(Problem description): Going down the listing below, print exactly each line from the one with "IPR006035 Ureohydrolase [PF00491] (122-273)" up to and including the one with "IPR020855 Ureohydrolase, manganese-binding", and skip the rest.

(Data extract):

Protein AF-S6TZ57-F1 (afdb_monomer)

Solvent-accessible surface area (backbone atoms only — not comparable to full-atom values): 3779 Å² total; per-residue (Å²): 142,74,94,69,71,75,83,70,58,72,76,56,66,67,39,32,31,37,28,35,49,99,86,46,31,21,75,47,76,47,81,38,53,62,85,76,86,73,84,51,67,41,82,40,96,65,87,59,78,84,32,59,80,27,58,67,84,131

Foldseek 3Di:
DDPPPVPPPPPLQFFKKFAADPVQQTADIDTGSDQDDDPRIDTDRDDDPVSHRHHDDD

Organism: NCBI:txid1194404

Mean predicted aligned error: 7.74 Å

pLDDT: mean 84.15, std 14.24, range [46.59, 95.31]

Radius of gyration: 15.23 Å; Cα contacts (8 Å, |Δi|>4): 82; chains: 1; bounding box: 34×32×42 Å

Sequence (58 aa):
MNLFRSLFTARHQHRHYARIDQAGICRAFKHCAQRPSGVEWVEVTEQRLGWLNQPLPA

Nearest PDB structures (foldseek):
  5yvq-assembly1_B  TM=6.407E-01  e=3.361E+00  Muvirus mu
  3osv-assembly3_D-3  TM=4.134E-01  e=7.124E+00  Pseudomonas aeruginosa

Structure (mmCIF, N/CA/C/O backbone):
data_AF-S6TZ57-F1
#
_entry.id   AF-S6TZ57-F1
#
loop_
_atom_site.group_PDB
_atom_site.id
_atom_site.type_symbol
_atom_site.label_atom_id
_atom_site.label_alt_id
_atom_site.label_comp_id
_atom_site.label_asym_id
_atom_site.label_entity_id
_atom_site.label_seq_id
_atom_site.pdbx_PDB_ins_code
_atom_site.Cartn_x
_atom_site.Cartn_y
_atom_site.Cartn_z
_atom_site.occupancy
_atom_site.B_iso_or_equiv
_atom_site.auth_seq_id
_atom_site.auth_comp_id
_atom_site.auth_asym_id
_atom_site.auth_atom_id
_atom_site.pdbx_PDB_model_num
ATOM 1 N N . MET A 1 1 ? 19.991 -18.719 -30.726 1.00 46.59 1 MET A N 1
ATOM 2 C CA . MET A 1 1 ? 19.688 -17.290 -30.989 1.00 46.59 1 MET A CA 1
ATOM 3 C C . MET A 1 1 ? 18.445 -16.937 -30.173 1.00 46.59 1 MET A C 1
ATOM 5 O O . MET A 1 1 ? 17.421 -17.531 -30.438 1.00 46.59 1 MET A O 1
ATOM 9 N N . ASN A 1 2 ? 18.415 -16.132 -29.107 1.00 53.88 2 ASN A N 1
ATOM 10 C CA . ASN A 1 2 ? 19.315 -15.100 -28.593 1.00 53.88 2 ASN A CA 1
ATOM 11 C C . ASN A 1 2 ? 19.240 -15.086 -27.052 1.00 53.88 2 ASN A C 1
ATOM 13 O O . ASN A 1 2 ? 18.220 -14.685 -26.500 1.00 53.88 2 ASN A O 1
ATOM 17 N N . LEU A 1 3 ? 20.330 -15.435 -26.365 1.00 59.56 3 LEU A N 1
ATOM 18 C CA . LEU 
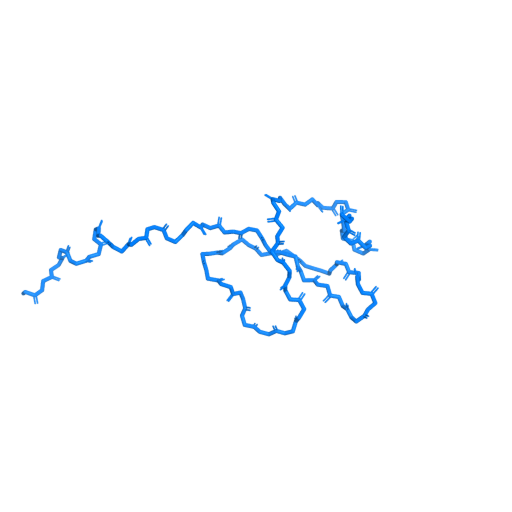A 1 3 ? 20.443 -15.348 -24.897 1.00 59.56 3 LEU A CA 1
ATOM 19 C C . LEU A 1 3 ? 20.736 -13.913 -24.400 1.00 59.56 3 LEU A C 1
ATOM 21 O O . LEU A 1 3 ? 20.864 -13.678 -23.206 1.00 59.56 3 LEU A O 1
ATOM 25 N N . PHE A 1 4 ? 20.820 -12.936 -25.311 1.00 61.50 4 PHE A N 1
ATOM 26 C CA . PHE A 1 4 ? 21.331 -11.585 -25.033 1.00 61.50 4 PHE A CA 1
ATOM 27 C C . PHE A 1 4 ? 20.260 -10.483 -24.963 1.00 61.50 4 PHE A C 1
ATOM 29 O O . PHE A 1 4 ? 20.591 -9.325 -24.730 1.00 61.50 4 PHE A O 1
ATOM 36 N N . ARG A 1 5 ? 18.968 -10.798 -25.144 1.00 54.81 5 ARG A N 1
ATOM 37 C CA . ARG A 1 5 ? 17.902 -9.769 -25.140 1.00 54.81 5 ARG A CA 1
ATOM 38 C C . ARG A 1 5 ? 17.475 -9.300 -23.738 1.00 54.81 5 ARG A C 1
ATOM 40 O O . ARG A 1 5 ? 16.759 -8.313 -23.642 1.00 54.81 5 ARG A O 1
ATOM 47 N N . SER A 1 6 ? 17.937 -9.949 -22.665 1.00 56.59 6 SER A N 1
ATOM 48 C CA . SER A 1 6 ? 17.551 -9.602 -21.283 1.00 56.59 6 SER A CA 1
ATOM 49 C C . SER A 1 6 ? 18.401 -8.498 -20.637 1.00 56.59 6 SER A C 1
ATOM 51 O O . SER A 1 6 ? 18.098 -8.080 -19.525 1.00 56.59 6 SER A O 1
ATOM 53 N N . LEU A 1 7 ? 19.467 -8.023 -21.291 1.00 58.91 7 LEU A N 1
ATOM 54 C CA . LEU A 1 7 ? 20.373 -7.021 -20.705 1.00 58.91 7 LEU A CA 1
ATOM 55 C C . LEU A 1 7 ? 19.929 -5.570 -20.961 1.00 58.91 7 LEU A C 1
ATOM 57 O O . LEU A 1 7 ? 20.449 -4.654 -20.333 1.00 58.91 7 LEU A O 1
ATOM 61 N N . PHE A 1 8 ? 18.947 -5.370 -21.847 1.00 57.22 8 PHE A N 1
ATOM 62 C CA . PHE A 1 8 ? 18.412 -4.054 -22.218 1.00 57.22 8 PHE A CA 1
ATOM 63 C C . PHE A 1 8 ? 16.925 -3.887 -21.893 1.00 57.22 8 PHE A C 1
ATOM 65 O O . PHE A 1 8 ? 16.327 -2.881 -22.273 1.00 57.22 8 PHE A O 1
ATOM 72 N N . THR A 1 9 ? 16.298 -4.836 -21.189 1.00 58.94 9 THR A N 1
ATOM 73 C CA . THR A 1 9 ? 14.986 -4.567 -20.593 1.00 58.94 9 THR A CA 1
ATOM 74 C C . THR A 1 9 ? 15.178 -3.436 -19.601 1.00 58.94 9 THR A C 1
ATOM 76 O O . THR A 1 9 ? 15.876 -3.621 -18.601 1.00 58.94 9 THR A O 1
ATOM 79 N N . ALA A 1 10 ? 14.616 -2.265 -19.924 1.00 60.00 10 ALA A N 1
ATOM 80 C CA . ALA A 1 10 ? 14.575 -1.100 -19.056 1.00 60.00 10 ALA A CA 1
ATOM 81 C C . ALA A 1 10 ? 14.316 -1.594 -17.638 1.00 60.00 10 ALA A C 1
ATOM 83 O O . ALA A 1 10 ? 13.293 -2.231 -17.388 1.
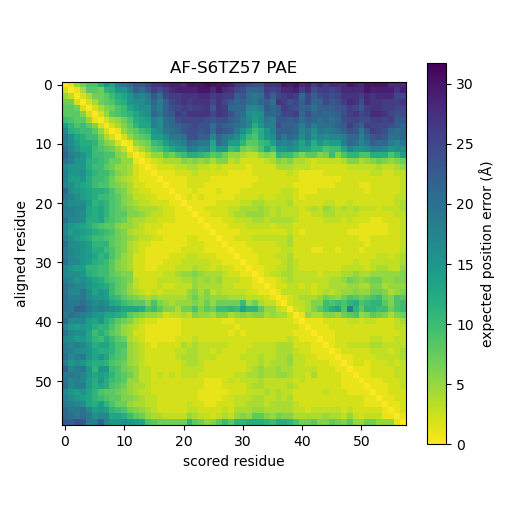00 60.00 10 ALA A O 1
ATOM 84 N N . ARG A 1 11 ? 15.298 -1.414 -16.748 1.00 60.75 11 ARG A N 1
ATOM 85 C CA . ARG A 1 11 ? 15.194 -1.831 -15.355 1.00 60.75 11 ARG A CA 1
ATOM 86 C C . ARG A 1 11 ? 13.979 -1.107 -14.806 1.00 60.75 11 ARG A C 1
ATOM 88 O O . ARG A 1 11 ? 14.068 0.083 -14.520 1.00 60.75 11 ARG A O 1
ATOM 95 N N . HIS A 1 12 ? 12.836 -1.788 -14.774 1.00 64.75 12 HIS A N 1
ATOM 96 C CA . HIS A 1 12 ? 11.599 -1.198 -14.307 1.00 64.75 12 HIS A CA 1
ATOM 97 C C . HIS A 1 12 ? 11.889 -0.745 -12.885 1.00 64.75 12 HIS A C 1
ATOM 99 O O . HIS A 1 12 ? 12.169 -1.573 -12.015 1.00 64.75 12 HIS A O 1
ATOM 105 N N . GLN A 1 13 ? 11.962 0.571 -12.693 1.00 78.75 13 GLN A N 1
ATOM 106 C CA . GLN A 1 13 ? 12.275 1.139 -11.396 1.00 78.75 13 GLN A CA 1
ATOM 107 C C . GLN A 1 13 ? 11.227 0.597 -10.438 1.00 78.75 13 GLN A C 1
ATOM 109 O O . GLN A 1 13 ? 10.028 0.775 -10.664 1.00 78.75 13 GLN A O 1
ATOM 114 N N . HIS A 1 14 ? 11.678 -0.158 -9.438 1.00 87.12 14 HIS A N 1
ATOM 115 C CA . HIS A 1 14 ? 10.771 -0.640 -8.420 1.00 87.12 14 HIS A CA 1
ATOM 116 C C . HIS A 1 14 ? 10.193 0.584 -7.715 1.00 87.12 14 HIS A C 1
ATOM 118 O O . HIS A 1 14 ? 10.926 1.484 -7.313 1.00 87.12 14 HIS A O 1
* * *
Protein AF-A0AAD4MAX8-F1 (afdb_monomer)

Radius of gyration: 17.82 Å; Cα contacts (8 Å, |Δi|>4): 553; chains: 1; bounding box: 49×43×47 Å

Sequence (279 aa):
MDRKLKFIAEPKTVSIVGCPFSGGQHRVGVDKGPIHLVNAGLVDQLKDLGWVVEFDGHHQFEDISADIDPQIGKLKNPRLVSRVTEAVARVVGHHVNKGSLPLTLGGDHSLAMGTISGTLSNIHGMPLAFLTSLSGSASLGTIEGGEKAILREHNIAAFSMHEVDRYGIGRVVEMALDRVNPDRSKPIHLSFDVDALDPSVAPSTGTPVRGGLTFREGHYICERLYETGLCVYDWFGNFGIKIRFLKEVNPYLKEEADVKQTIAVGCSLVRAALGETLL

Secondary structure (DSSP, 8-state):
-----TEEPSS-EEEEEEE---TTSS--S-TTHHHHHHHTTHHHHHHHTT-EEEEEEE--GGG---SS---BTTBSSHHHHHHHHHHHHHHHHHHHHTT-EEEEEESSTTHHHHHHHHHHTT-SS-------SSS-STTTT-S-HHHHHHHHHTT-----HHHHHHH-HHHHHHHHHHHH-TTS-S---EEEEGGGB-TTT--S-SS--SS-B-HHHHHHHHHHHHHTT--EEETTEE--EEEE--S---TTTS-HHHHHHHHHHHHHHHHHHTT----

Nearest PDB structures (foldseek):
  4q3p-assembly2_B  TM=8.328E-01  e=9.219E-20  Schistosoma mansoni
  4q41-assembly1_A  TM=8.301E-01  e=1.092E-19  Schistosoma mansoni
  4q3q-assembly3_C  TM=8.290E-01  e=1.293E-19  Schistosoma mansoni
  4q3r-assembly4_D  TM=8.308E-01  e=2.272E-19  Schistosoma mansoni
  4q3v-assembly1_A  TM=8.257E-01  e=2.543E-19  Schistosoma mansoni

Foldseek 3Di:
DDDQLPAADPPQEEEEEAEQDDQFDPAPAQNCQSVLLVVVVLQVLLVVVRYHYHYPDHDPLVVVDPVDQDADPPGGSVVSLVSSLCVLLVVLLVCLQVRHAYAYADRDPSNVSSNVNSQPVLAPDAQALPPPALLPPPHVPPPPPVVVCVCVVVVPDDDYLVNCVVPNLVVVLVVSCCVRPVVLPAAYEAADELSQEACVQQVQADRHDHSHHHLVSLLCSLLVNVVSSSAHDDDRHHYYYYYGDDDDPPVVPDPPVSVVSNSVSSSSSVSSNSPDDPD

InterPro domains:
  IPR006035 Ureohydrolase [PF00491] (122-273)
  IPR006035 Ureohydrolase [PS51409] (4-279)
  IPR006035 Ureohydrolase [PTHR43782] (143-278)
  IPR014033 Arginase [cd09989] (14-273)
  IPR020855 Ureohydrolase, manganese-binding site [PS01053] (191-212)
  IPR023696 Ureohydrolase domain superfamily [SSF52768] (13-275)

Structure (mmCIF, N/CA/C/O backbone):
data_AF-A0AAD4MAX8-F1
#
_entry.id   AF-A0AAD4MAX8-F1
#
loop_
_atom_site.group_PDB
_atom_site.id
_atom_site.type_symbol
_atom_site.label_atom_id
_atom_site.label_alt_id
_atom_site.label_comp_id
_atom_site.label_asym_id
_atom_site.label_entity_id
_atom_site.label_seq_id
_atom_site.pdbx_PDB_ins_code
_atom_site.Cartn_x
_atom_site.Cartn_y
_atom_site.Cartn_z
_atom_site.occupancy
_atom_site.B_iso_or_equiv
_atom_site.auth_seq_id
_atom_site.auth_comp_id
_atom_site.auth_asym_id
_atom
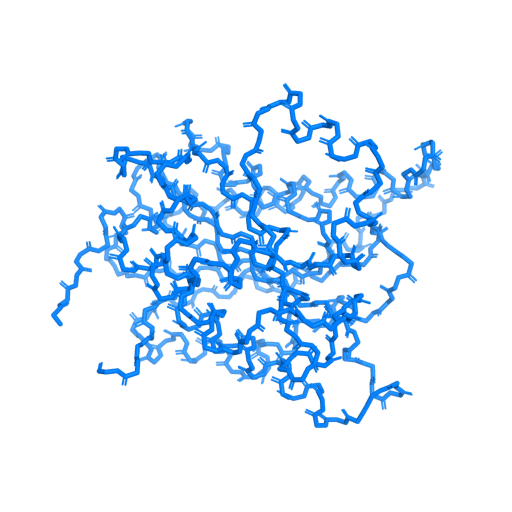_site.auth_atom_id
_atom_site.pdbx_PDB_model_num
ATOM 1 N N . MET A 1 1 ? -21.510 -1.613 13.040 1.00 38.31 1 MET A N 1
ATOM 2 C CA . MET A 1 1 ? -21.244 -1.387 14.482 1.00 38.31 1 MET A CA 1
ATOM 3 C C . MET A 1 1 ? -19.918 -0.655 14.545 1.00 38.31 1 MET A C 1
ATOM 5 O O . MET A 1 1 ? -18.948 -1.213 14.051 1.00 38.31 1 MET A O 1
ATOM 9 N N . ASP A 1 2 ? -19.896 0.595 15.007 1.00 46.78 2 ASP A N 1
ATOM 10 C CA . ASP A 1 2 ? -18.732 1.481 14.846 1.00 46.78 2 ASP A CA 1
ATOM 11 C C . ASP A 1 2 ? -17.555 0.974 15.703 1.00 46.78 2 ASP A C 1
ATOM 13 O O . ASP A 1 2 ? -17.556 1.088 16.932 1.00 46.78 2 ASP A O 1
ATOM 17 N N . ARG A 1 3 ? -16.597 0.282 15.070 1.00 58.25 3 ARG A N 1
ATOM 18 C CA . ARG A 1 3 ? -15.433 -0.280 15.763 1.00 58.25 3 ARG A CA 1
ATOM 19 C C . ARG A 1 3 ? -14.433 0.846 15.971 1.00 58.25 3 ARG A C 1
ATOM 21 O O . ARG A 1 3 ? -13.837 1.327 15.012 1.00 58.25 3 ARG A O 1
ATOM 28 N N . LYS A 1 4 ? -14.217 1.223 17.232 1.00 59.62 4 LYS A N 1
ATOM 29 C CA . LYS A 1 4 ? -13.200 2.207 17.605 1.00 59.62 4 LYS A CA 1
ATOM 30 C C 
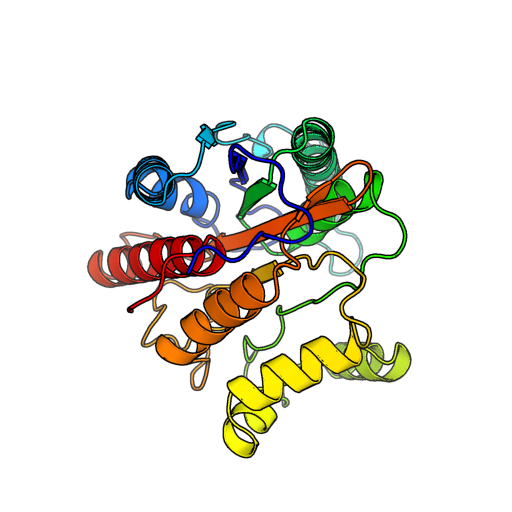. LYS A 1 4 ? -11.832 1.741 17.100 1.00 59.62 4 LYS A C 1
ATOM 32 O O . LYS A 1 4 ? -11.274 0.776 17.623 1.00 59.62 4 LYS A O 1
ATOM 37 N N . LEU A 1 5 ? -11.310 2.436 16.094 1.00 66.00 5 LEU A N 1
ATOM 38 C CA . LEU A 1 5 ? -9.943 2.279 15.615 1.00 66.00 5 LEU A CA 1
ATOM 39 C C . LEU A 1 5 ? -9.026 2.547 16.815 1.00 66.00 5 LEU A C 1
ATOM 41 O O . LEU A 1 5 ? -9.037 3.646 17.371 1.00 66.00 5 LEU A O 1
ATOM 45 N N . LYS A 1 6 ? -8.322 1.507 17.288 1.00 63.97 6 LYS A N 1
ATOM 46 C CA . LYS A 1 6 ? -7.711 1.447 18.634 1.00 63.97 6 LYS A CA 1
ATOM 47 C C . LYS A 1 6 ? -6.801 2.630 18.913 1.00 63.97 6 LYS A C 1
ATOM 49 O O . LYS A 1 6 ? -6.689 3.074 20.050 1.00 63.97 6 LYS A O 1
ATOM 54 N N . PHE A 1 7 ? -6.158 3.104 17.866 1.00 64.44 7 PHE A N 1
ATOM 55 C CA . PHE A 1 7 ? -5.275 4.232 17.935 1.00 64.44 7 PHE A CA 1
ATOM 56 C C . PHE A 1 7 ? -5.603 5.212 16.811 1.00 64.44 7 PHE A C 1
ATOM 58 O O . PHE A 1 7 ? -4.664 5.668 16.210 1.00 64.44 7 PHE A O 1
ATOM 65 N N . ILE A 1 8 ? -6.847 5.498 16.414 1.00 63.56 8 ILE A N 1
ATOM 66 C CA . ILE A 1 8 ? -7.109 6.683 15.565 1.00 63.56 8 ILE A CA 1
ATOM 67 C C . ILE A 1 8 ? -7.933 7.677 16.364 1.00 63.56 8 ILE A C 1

(Result of this task):
  IPR006035 Ureohydrolase [PF00491] (122-273)
  IPR006035 Ureohydrolase [PS51409] (4-279)
  IPR006035 Ureohydrolase [PTHR43782] (143-278)
  IPR014033 Arginase [cd09989] (14-273)
  IPR020855 Ureohydrolase, manganese-binding site [PS01053] (191-212)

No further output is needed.